4.3. Resistivity Comparison

The discussion in Sections 4.1 and 4.2 affords proof of the validity of the two main factors involved in CSA resistivity measurement, namely potentiostatic pulse-determined R_E and cell factor k. On those grounds, the CSA can be reliably compared to the reference procedures.

The correlation between ρ as computed with the CSA and the same parameter found with the reference methods across the entire study period is graphed in Figure 8(a). The regression analysis parameters obtained are given in Table 5. The entire set of measurements (stages 1, 2 and 3) are included in the analysis, covering a broad spectrum of resistivity values, that is, for the CSA values, between ≈5 and 2200 Ω·m, with the measurements of Concrete-1 lying between ≈5 and 150 Ω·m and those of Concrete-2 between ≈150 and 2200 Ω·m.

While the CSA measurements were closely and linearly related to all the references (R² = 0.9835–0.9965), the deviation found (as per the regression slope) exhibited significant differences. The RDM measurements were visibly the closest to the CSA values, with a mere 2.86% upward deviation in the latter. One meaningful similarity between the two procedures was the use of pulse-based techniques, potentiostatic in the CSA and galvanostatic in the RDM. In other words, both methods are based on direct current techniques that analyse the short-term transitory response in the steel-concrete system.

The deviation between the FEM resistivity measurements and the values found with the reference method for determining bulk resistivity, TEM (Figure 8(b)), [33, 46, 49], came to 147% and 62% in the case of considering k_{FEM_S−INF} or k_{FEM_FINIT} in the FEM, respectively.

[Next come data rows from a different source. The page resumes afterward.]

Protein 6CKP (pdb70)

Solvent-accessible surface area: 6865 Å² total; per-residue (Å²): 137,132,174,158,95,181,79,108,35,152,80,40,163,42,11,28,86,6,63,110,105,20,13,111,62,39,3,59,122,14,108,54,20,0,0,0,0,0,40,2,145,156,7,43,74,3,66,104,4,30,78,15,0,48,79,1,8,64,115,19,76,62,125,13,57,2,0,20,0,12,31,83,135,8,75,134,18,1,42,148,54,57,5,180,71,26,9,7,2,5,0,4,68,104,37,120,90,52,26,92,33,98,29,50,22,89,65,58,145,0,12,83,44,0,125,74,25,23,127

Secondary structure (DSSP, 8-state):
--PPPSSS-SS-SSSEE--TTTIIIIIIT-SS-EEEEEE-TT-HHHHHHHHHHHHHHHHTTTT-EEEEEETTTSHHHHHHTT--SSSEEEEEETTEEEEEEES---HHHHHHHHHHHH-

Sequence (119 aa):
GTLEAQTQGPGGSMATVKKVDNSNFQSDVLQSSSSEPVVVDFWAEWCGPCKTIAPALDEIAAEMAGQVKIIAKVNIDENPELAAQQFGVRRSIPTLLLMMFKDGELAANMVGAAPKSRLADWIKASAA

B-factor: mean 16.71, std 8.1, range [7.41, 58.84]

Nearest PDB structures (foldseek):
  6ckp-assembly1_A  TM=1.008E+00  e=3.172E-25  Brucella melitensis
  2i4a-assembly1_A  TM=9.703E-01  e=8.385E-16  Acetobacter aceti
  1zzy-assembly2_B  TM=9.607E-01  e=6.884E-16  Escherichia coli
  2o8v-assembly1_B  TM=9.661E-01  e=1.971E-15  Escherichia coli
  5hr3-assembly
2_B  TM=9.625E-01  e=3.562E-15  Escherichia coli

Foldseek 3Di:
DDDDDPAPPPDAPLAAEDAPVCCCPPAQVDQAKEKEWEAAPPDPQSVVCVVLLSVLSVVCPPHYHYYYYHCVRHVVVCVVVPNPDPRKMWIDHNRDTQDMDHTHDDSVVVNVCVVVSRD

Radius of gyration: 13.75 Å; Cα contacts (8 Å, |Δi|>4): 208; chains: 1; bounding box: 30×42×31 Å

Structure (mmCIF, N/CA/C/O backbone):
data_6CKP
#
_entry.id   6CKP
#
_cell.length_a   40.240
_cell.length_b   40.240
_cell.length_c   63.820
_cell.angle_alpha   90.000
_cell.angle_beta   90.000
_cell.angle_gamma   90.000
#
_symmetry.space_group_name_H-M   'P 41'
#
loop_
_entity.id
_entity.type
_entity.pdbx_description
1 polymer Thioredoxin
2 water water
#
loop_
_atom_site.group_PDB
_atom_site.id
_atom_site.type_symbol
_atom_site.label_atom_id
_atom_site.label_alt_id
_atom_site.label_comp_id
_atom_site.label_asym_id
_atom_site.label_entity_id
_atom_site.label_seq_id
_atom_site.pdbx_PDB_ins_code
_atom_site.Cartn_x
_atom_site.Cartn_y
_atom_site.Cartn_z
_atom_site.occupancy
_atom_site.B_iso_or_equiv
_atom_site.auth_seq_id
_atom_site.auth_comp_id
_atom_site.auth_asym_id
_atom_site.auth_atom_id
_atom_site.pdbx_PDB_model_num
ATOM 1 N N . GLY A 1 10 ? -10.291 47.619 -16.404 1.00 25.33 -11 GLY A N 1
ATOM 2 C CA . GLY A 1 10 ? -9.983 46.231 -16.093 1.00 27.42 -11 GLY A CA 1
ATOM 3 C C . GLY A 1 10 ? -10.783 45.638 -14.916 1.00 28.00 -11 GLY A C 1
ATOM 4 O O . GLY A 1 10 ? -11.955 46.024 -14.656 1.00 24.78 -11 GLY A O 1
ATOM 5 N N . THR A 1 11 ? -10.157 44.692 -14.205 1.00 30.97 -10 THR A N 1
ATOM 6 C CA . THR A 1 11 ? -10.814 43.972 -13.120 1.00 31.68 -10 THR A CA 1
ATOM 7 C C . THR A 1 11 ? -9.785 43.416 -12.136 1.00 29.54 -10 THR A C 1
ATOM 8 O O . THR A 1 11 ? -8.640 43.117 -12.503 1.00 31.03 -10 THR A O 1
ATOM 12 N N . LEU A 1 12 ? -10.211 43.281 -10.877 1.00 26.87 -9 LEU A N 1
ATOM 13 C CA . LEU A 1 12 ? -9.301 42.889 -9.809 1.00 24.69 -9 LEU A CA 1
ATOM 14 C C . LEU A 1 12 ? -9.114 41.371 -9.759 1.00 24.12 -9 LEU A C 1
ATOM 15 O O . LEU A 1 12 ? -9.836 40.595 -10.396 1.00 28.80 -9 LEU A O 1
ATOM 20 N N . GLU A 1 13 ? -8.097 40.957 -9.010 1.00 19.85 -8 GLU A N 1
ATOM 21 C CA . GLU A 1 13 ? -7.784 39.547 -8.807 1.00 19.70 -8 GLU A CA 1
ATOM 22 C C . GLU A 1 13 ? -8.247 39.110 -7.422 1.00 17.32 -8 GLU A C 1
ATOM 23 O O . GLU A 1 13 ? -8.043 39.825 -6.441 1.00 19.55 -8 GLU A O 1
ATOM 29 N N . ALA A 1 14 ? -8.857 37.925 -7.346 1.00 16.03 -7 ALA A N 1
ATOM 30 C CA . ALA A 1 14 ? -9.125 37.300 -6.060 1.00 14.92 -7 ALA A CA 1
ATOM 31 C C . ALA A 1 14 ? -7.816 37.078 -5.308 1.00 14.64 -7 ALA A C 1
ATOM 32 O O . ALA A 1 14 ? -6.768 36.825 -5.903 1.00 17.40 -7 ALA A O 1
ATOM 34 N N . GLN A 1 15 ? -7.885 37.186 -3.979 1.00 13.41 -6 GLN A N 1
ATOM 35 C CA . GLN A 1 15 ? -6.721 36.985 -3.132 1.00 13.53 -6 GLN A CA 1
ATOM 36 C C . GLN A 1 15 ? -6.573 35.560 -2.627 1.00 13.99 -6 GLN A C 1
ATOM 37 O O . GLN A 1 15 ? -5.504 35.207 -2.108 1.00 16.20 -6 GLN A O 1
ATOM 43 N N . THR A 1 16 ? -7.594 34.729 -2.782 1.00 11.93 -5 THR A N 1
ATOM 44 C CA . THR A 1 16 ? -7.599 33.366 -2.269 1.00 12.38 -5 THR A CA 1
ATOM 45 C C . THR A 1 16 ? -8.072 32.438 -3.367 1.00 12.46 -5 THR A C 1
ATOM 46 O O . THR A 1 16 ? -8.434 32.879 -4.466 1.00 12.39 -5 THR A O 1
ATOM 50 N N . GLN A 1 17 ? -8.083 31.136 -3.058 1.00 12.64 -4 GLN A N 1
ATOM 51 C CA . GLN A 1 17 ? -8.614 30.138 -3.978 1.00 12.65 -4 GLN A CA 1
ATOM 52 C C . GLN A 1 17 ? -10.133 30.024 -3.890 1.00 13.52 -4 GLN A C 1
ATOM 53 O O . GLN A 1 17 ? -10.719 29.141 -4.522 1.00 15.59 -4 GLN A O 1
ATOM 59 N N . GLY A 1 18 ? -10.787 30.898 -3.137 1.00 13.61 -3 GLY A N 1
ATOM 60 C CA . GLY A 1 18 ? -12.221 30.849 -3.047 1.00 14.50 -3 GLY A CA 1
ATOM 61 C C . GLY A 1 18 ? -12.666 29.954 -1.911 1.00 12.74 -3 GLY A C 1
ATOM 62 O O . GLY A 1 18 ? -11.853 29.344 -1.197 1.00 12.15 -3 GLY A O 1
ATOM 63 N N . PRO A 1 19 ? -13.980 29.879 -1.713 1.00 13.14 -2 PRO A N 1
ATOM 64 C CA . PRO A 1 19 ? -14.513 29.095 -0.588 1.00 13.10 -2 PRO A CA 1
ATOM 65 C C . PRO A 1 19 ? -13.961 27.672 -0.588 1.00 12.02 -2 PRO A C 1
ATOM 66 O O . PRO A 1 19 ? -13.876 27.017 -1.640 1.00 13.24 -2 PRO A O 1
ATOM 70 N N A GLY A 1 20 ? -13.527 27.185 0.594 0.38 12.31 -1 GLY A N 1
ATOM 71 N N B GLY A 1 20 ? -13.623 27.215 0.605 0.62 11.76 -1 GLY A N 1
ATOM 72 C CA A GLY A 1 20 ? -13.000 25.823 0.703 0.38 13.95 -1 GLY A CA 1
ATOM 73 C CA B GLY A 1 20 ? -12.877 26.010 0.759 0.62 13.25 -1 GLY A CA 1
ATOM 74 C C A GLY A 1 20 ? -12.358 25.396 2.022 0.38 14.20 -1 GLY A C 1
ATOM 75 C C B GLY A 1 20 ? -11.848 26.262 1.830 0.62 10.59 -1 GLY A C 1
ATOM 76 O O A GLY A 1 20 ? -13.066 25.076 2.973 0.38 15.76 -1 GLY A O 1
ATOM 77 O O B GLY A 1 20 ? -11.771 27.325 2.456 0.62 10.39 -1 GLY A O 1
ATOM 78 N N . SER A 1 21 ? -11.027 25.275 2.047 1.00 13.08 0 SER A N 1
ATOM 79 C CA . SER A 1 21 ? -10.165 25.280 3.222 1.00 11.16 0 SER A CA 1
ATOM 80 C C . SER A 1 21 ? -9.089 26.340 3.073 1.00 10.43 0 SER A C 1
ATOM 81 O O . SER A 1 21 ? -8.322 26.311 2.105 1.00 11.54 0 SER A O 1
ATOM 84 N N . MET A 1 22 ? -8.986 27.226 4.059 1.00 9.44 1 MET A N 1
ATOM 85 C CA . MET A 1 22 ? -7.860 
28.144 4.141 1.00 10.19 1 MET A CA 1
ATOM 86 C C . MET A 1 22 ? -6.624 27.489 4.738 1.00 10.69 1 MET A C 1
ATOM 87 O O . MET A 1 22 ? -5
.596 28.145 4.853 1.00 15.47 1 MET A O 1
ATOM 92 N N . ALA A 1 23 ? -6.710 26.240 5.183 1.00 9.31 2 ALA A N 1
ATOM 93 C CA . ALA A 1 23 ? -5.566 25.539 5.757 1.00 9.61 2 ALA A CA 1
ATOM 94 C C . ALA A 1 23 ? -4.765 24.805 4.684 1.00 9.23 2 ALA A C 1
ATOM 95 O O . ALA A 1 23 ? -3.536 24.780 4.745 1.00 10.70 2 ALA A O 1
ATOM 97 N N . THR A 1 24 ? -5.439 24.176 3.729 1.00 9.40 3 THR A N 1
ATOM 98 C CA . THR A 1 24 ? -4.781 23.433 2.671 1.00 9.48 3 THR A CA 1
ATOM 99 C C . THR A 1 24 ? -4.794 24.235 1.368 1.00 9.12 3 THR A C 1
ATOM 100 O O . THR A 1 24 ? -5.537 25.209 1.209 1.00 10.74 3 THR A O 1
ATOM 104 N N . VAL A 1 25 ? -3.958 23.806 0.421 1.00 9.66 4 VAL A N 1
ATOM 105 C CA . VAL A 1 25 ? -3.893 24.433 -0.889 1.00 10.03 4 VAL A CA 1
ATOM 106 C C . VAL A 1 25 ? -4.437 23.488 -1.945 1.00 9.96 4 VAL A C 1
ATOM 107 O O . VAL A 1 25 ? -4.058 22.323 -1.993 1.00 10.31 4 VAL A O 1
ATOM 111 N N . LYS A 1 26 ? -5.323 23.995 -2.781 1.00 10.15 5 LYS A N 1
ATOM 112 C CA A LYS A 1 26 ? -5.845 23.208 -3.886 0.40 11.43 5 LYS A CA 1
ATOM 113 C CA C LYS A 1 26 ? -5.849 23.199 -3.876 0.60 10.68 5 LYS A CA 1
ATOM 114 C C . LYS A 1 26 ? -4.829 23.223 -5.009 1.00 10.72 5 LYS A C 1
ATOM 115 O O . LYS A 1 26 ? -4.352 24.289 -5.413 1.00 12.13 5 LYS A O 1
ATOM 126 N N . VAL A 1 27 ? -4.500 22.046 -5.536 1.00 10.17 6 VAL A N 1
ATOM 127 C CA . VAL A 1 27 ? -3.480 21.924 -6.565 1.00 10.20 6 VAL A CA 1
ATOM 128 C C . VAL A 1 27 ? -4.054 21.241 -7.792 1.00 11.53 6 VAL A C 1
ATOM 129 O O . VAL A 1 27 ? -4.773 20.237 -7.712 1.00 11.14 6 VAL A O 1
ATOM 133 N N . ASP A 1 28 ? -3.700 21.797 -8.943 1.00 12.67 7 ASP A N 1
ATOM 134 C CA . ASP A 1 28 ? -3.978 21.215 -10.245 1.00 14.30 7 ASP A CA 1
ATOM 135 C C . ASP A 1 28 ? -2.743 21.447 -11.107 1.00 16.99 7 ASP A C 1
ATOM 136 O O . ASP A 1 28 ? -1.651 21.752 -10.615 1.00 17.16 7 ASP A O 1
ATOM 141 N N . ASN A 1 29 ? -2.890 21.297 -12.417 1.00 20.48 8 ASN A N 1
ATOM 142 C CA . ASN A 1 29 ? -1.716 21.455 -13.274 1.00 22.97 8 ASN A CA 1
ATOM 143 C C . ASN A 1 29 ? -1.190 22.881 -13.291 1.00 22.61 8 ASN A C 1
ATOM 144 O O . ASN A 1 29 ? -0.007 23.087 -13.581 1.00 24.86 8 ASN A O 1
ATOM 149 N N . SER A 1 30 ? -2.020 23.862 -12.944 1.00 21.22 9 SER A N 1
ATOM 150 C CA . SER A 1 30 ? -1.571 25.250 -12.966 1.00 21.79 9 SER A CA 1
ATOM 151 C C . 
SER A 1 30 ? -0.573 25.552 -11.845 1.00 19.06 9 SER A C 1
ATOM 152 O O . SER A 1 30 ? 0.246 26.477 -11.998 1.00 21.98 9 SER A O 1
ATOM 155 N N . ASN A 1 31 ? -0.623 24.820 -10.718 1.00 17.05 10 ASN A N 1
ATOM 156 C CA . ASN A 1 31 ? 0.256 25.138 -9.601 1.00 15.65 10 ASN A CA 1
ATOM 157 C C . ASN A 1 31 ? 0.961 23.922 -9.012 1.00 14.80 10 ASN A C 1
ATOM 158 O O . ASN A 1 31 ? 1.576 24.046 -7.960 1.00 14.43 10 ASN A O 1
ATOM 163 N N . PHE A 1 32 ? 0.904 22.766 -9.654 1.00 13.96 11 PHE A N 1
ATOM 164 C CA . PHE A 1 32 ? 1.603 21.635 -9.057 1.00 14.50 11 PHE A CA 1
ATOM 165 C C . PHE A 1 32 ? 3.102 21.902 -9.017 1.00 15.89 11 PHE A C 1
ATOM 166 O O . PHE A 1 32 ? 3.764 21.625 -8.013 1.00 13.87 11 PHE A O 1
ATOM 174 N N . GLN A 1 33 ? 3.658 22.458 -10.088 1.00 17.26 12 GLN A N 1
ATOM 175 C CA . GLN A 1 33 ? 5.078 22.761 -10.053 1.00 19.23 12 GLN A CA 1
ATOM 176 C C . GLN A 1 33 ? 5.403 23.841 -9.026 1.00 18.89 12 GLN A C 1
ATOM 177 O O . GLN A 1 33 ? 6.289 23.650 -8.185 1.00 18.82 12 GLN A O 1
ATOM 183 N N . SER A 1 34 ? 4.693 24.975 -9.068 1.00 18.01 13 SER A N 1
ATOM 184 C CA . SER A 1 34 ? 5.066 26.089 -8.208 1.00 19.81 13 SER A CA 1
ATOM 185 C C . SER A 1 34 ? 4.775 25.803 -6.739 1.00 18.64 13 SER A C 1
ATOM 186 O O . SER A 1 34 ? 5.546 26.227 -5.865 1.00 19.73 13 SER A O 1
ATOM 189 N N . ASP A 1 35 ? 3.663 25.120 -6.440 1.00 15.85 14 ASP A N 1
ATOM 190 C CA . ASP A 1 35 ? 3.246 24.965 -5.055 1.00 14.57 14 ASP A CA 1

These figures are in line with the findings reported for these two techniques by other authors, such as Morris et al. [51], who observed a correction factor of 2.63 (163%); Gudimettla et al. [69] observed 1.91 (91%), and Ghosh et al. [49] observed ≈2.00–3.33 (≈100–233%). Such deviation might be the outcome of the known fact that the FEM measures surface resistivity [13, 48]. The deviation observed here in the FEM-CSA regression was as expected, for the CSA may be deemed to provide a measurement close to bulk resistivity in as much as it is taken with electrodes embedded in the specimen. Specifically, the CSA resistivity values were 20% lower than those recorded by the TEM. Compared to the CCM, the CSA tended to overestimate resistivity by 79%.

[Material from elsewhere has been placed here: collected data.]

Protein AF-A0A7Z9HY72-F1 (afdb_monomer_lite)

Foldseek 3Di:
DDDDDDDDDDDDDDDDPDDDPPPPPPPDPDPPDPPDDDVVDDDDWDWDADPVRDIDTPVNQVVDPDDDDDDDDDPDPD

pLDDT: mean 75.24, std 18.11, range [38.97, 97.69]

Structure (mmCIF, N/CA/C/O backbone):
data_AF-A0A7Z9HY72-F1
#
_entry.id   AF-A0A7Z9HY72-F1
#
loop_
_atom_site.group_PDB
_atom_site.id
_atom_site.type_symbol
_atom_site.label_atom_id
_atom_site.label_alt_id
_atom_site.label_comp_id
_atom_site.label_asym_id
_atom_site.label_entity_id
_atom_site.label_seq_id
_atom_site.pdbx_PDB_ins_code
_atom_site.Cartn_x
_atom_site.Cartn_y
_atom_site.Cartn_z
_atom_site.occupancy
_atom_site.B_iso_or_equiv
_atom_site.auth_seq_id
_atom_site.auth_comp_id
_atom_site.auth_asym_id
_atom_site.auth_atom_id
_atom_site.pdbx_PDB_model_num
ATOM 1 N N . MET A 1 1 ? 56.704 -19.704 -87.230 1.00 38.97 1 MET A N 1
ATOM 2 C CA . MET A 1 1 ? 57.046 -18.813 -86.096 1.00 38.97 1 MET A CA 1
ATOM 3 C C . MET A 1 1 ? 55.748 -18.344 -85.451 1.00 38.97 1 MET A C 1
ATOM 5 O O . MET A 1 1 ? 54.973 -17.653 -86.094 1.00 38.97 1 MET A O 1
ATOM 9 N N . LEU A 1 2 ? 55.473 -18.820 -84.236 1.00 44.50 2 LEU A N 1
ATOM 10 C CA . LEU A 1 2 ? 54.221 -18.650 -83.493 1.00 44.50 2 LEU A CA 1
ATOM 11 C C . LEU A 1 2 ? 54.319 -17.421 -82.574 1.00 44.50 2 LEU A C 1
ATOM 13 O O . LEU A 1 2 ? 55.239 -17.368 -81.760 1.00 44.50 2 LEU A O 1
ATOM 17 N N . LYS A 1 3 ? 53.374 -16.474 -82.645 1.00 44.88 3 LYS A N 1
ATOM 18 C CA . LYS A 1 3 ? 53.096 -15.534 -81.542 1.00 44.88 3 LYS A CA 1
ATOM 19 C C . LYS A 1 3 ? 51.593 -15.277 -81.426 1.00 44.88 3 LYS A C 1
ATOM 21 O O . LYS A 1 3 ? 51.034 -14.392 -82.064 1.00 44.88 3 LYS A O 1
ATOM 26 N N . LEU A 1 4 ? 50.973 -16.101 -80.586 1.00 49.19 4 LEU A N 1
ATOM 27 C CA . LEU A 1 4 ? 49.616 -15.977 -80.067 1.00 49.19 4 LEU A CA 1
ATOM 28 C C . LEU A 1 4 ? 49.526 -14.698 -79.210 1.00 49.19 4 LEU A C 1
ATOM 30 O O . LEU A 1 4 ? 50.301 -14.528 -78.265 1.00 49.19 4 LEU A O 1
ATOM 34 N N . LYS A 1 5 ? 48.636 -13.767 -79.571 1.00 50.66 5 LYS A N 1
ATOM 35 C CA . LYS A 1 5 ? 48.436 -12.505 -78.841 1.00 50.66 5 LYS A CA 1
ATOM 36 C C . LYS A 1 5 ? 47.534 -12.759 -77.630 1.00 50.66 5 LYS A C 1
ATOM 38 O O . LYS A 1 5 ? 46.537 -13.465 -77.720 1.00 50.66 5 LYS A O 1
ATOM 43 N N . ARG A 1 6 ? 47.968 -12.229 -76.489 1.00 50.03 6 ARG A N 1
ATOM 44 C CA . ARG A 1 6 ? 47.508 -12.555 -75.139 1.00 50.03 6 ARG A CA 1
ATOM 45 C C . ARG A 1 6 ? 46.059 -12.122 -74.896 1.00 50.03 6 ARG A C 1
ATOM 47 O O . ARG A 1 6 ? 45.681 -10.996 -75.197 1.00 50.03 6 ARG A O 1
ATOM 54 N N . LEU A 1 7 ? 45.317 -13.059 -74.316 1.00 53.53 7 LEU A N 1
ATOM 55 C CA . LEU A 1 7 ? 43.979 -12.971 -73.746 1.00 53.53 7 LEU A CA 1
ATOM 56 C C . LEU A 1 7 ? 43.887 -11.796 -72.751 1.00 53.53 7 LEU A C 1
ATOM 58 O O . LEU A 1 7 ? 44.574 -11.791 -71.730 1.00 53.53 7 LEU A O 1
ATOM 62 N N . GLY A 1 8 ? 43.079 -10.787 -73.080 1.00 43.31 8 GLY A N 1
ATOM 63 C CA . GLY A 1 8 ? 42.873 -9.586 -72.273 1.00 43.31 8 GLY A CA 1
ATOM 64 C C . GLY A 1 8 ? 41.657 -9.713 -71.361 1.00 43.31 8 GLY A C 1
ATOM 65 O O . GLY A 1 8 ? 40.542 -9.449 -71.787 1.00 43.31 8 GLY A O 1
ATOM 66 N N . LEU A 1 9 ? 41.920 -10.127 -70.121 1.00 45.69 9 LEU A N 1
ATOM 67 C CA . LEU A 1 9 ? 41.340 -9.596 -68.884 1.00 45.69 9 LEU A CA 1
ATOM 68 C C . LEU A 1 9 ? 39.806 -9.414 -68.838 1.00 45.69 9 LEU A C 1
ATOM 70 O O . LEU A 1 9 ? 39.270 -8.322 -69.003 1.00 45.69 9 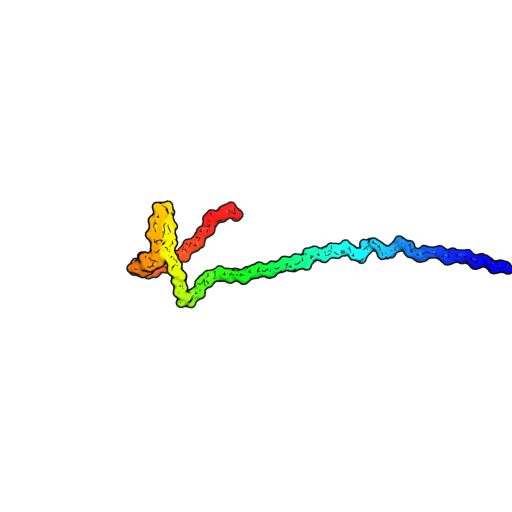LEU A O 1
ATOM 74 N N . MET A 1 10 ? 39.113 -10.494 -68.466 1.00 48.69 10 MET A N 1
ATOM 75 C CA . MET A 1 10 ? 37.956 -10.373 -67.576 1.00 48.69 10 MET A CA 1
ATOM 76 C C . MET A 1 10 ? 38.381 -9.648 -66.291 1.00 48.69 10 MET A C 1
ATOM 78 O O . MET A 1 10 ? 39.480 -9.897 -65.796 1.00 48.69 10 MET A O 1
ATOM 82 N N . SER A 1 11 ? 37.451 -8.876 -65.723 1.00 53.59 11 SER A N 1
ATOM 83 C CA . SER A 1 11 ? 37.374 -8.442 -64.316 1.00 53.59 11 SER A CA 1
ATOM 84 C C . SER A 1 11 ? 37.473 -6.931 -64.135 1.00 53.59 11 SER A C 1
ATOM 86 O O . SER A 1 11 ? 38.563 -6.393 -63.988 1.00 53.59 11 SER A O 1
ATOM 88 N N . LEU A 1 12 ? 36.315 -6.259 -64.120 1.00 50.69 12 LEU A N 1
ATOM 89 C CA . LEU A 1 12 ? 36.031 -5.158 -63.188 1.00 50.69 12 LEU A CA 1
ATOM 90 C C . LEU A 1 12 ? 34.528 -4.796 -63.205 1.00 50.69 12 LEU A C 1
ATOM 92 O O . LEU A 1 12 ? 34.137 -3.677 -63.513 1.00 50.69 12 LEU A O 1
ATOM 96 N N . MET A 1 13 ? 33.643 -5.753 -62.918 1.00 51.56 13 MET A N 1
ATOM 97 C CA . MET A 1 13 ? 32.218 -5.439 -62.716 1.00 51.56 13 MET A CA 1
ATOM 98 C C . MET A 1 13 ? 31.579 -6.410 -61.713 1.00 51.56 13 MET A C 1
ATOM 100 O O . MET A 1 13 ? 30.646 -7.131 -62.032 1.00 51.56 13 MET A O 1
ATOM 104 N N . ALA A 1 14 ? 32.141 -6.504 -60.503 1.00 52.12 14 ALA A N 1
ATOM 105 C CA . ALA A 1 14 ? 31.608 -7.394 -59.463 1.00 52.12 14 ALA A CA 1
ATOM 106 C C . ALA A 1 14 ? 31.942 -6.957 -58.020 1.00 52.12 14 ALA A C 1
ATOM 108 O O . ALA A 1 14 ? 32.144 -7.808 -57.163 1.00 52.12 14 ALA A O 1
ATOM 109 N N . ILE A 1 15 ? 32.049 -5.652 -57.725 1.00 55.09 15 ILE A N 1
ATOM 110 C CA . ILE A 1 15 ? 32.420 -5.176 -56.365 1.00 55.09 15 ILE A CA 1
ATOM 111 C C . ILE A 1 15 ? 31.376 -4.193 -55.784 1.00 55.09 15 ILE A C 1
ATOM 113 O O . ILE A 1 15 ? 31.644 -3.462 -54.844 1.00 55.09 15 ILE A O 1
ATOM 117 N N . GLY A 1 16 ? 30.152 -4.154 -56.321 1.00 48.38 16 GLY A N 1
ATOM 118 C CA . GLY A 1 16 ? 29.141 -3.176 -55.886 1.00 48.38 16 GLY A CA 1
ATOM 119 C C . GLY A 1 16 ? 28.074 -3.661 -54.895 1.00 48.38 16 GLY A C 1
ATOM 120 O O . GLY A 1 16 ? 27.378 -2.826 -54.334 1.00 48.38 16 GLY A O 1
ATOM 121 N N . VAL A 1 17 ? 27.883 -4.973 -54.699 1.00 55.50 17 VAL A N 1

The inference to be drawn from the foregoing is the existence of considerable deviations among the resistivity measurements delivered by the reference methods themselves, depending on whether and to what extent such measurements address the two types of resistivity attributed to concrete. That in turn was the outcome of the type of study at issue: (i) bulk resistivity for laboratory studies of the properties of the cementitious matrix; or (ii) surface resistivity for onsite assessment of the reinforcement cover and therefore of corrosion risk. The CSA method proposed exhibited a close resemblance to the RDM, the reference procedure for onsite inspection of reinforcement cover resistivity. Although the FEM is also used in onsite measurements, the resistivity values found exhibited a substantial upward deviation relative to the CSA, especially if an appropriate geometric factor for finite elements is not used in the FEM. The TEM is the method of choice for laboratory studies, geared to studying the concrete matrix, although the CCM, for which no undue differences with the CSA were observed here, is also used in that context.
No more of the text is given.